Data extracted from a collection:
*** Block opens ***
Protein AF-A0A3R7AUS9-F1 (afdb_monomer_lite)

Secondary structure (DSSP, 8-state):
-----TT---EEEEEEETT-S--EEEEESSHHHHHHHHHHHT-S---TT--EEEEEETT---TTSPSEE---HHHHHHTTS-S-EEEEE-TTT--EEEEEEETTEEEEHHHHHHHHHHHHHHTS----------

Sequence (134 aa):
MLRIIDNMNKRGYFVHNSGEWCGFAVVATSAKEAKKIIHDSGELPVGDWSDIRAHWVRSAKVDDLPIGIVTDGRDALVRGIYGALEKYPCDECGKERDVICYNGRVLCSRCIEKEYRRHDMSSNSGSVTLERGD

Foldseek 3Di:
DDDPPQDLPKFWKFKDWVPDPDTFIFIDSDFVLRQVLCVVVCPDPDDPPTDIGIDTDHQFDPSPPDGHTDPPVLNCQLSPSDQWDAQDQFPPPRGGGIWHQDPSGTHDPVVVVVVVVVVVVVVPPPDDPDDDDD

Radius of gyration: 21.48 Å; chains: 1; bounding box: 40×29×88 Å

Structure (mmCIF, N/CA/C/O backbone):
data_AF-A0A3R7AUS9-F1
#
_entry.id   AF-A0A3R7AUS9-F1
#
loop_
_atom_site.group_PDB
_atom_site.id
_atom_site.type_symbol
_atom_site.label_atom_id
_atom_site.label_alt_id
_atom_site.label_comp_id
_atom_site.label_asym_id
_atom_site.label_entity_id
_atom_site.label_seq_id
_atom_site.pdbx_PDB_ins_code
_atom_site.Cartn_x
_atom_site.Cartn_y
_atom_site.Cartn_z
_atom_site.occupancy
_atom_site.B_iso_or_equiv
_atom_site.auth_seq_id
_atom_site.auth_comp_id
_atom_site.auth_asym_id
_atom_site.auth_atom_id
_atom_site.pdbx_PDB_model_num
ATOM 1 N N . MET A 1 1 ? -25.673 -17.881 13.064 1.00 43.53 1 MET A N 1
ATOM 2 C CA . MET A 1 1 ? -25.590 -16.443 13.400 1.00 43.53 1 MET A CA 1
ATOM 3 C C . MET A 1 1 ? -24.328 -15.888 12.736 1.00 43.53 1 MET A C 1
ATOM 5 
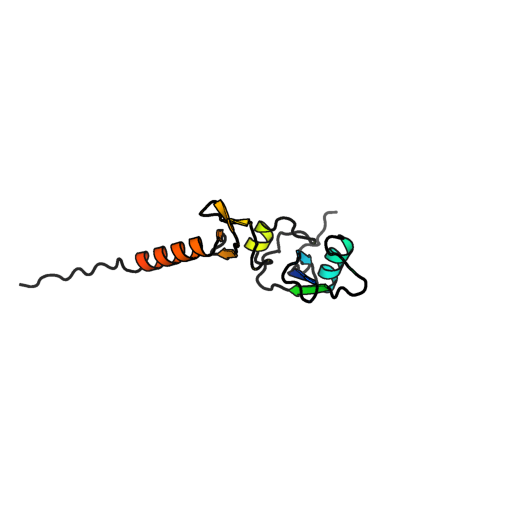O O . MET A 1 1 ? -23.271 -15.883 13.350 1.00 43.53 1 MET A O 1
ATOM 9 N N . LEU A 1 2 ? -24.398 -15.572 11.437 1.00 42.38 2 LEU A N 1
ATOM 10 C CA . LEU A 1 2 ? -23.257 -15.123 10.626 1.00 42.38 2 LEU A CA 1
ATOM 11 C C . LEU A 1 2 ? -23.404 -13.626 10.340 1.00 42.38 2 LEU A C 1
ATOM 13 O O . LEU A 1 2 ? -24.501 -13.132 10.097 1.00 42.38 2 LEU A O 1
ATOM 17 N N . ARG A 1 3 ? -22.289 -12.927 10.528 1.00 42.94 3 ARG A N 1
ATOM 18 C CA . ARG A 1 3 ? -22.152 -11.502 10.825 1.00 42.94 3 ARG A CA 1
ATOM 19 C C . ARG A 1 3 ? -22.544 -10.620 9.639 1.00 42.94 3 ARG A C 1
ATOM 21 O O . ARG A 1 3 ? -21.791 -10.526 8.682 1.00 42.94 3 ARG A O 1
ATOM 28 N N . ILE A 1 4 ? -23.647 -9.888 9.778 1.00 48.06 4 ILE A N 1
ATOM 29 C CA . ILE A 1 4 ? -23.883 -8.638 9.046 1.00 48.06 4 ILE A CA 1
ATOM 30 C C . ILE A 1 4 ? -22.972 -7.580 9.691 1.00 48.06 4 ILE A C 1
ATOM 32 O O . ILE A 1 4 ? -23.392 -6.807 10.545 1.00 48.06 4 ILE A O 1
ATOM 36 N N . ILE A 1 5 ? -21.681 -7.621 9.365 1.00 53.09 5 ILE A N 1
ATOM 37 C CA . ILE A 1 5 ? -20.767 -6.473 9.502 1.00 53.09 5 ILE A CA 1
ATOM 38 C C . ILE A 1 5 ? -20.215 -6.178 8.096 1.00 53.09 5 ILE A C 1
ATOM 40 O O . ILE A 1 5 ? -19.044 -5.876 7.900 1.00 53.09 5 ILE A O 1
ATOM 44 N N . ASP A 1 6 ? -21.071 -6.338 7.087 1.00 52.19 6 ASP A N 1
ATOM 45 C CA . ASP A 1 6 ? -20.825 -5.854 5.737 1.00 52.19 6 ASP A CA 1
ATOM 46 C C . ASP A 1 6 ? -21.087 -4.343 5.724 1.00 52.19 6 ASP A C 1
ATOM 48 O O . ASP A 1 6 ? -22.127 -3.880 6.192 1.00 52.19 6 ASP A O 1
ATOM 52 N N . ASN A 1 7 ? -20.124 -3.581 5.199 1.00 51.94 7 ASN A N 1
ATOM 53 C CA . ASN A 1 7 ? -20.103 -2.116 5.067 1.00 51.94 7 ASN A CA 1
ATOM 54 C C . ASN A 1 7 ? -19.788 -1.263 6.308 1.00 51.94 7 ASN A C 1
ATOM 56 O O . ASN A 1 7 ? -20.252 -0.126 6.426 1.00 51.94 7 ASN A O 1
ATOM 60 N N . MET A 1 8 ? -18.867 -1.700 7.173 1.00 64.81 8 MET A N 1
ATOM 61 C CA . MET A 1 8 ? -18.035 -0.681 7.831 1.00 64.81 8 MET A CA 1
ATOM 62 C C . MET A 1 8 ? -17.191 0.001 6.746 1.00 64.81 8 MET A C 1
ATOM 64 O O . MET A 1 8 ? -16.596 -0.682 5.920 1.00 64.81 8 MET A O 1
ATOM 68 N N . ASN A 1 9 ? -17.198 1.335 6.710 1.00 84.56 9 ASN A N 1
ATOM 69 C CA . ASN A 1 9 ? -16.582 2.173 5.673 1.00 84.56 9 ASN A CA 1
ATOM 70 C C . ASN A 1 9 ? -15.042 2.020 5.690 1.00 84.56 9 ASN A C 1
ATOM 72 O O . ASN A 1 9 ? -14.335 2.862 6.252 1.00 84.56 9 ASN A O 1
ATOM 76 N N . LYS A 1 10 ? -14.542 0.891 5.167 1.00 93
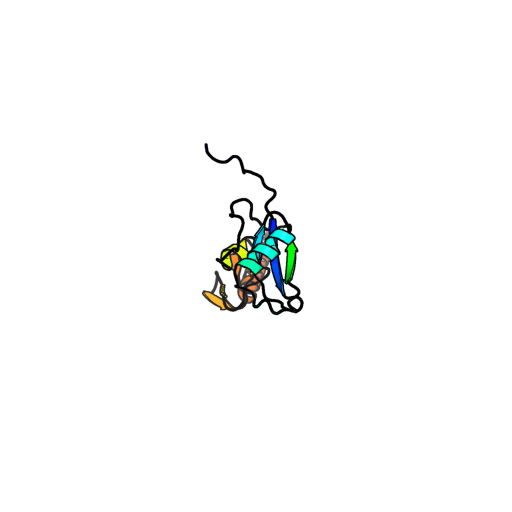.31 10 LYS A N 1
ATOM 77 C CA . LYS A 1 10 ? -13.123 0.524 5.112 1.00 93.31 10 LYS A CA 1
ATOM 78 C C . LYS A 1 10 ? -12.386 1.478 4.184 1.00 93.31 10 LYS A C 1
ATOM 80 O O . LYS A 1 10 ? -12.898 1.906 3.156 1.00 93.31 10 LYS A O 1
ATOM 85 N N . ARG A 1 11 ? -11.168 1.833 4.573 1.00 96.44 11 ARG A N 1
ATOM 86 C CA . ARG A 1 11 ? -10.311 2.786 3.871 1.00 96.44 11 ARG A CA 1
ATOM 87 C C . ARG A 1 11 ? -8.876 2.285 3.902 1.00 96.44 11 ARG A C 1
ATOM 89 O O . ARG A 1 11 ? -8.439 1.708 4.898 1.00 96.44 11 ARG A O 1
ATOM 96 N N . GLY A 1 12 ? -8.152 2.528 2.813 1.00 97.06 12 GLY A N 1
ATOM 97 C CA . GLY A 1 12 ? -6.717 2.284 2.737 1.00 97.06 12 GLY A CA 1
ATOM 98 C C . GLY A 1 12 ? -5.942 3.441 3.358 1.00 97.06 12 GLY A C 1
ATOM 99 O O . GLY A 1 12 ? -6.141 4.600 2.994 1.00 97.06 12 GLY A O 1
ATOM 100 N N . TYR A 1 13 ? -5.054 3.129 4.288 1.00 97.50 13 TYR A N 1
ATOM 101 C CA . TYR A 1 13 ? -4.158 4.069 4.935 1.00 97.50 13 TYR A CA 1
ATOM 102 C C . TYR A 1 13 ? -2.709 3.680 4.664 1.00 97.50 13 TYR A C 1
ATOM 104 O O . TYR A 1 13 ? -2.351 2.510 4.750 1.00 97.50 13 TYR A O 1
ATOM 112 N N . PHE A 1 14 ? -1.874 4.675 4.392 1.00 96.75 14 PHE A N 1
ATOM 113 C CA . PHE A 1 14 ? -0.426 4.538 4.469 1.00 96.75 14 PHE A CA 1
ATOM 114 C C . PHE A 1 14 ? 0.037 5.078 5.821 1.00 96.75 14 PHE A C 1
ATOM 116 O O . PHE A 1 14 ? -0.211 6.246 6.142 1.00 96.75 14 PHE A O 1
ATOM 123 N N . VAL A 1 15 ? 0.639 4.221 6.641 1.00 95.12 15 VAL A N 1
*** Block closes ***
— Work required —
Exact copy, pictures excluded: every line above from the one containing "ATOM 72 O O" to the one containing "ATOM 96 N N", inclusive, and nothing more.

— The answer —
ATOM 72 O O . ASN A 1 9 ? -14.335 2.862 6.252 1.00 84.56 9 ASN A O 1
ATOM 76 N N . LYS A 1 10 ? -14.542 0.891 5.167 1.00 93
.31 10 LYS A N 1
ATOM 77 C CA . LYS A 1 10 ? -13.123 0.524 5.112 1.00 93.31 10 LYS A CA 1
ATOM 78 C C . LYS A 1 10 ? -12.386 1.478 4.184 1.00 93.31 10 LYS A C 1
ATOM 80 O O . LYS A 1 10 ? -12.898 1.906 3.156 1.00 93.31 10 LYS A O 1
ATOM 85 N N . ARG A 1 11 ? -11.168 1.833 4.573 1.00 96.44 11 ARG A N 1
ATOM 86 C CA . ARG A 1 11 ? -10.311 2.786 3.871 1.00 96.44 11 ARG A CA 1
ATOM 87 C C . ARG A 1 11 ? -8.876 2.285 3.902 1.00 96.44 11 ARG A C 1
ATOM 89 O O . ARG A 1 11 ? -8.439 1.708 4.898 1.00 96.44 11 ARG A O 1
ATOM 96 N N . GLY A 1 12 ? -8.152 2.528 2.813 1.00 97.06 12 GLY A N 1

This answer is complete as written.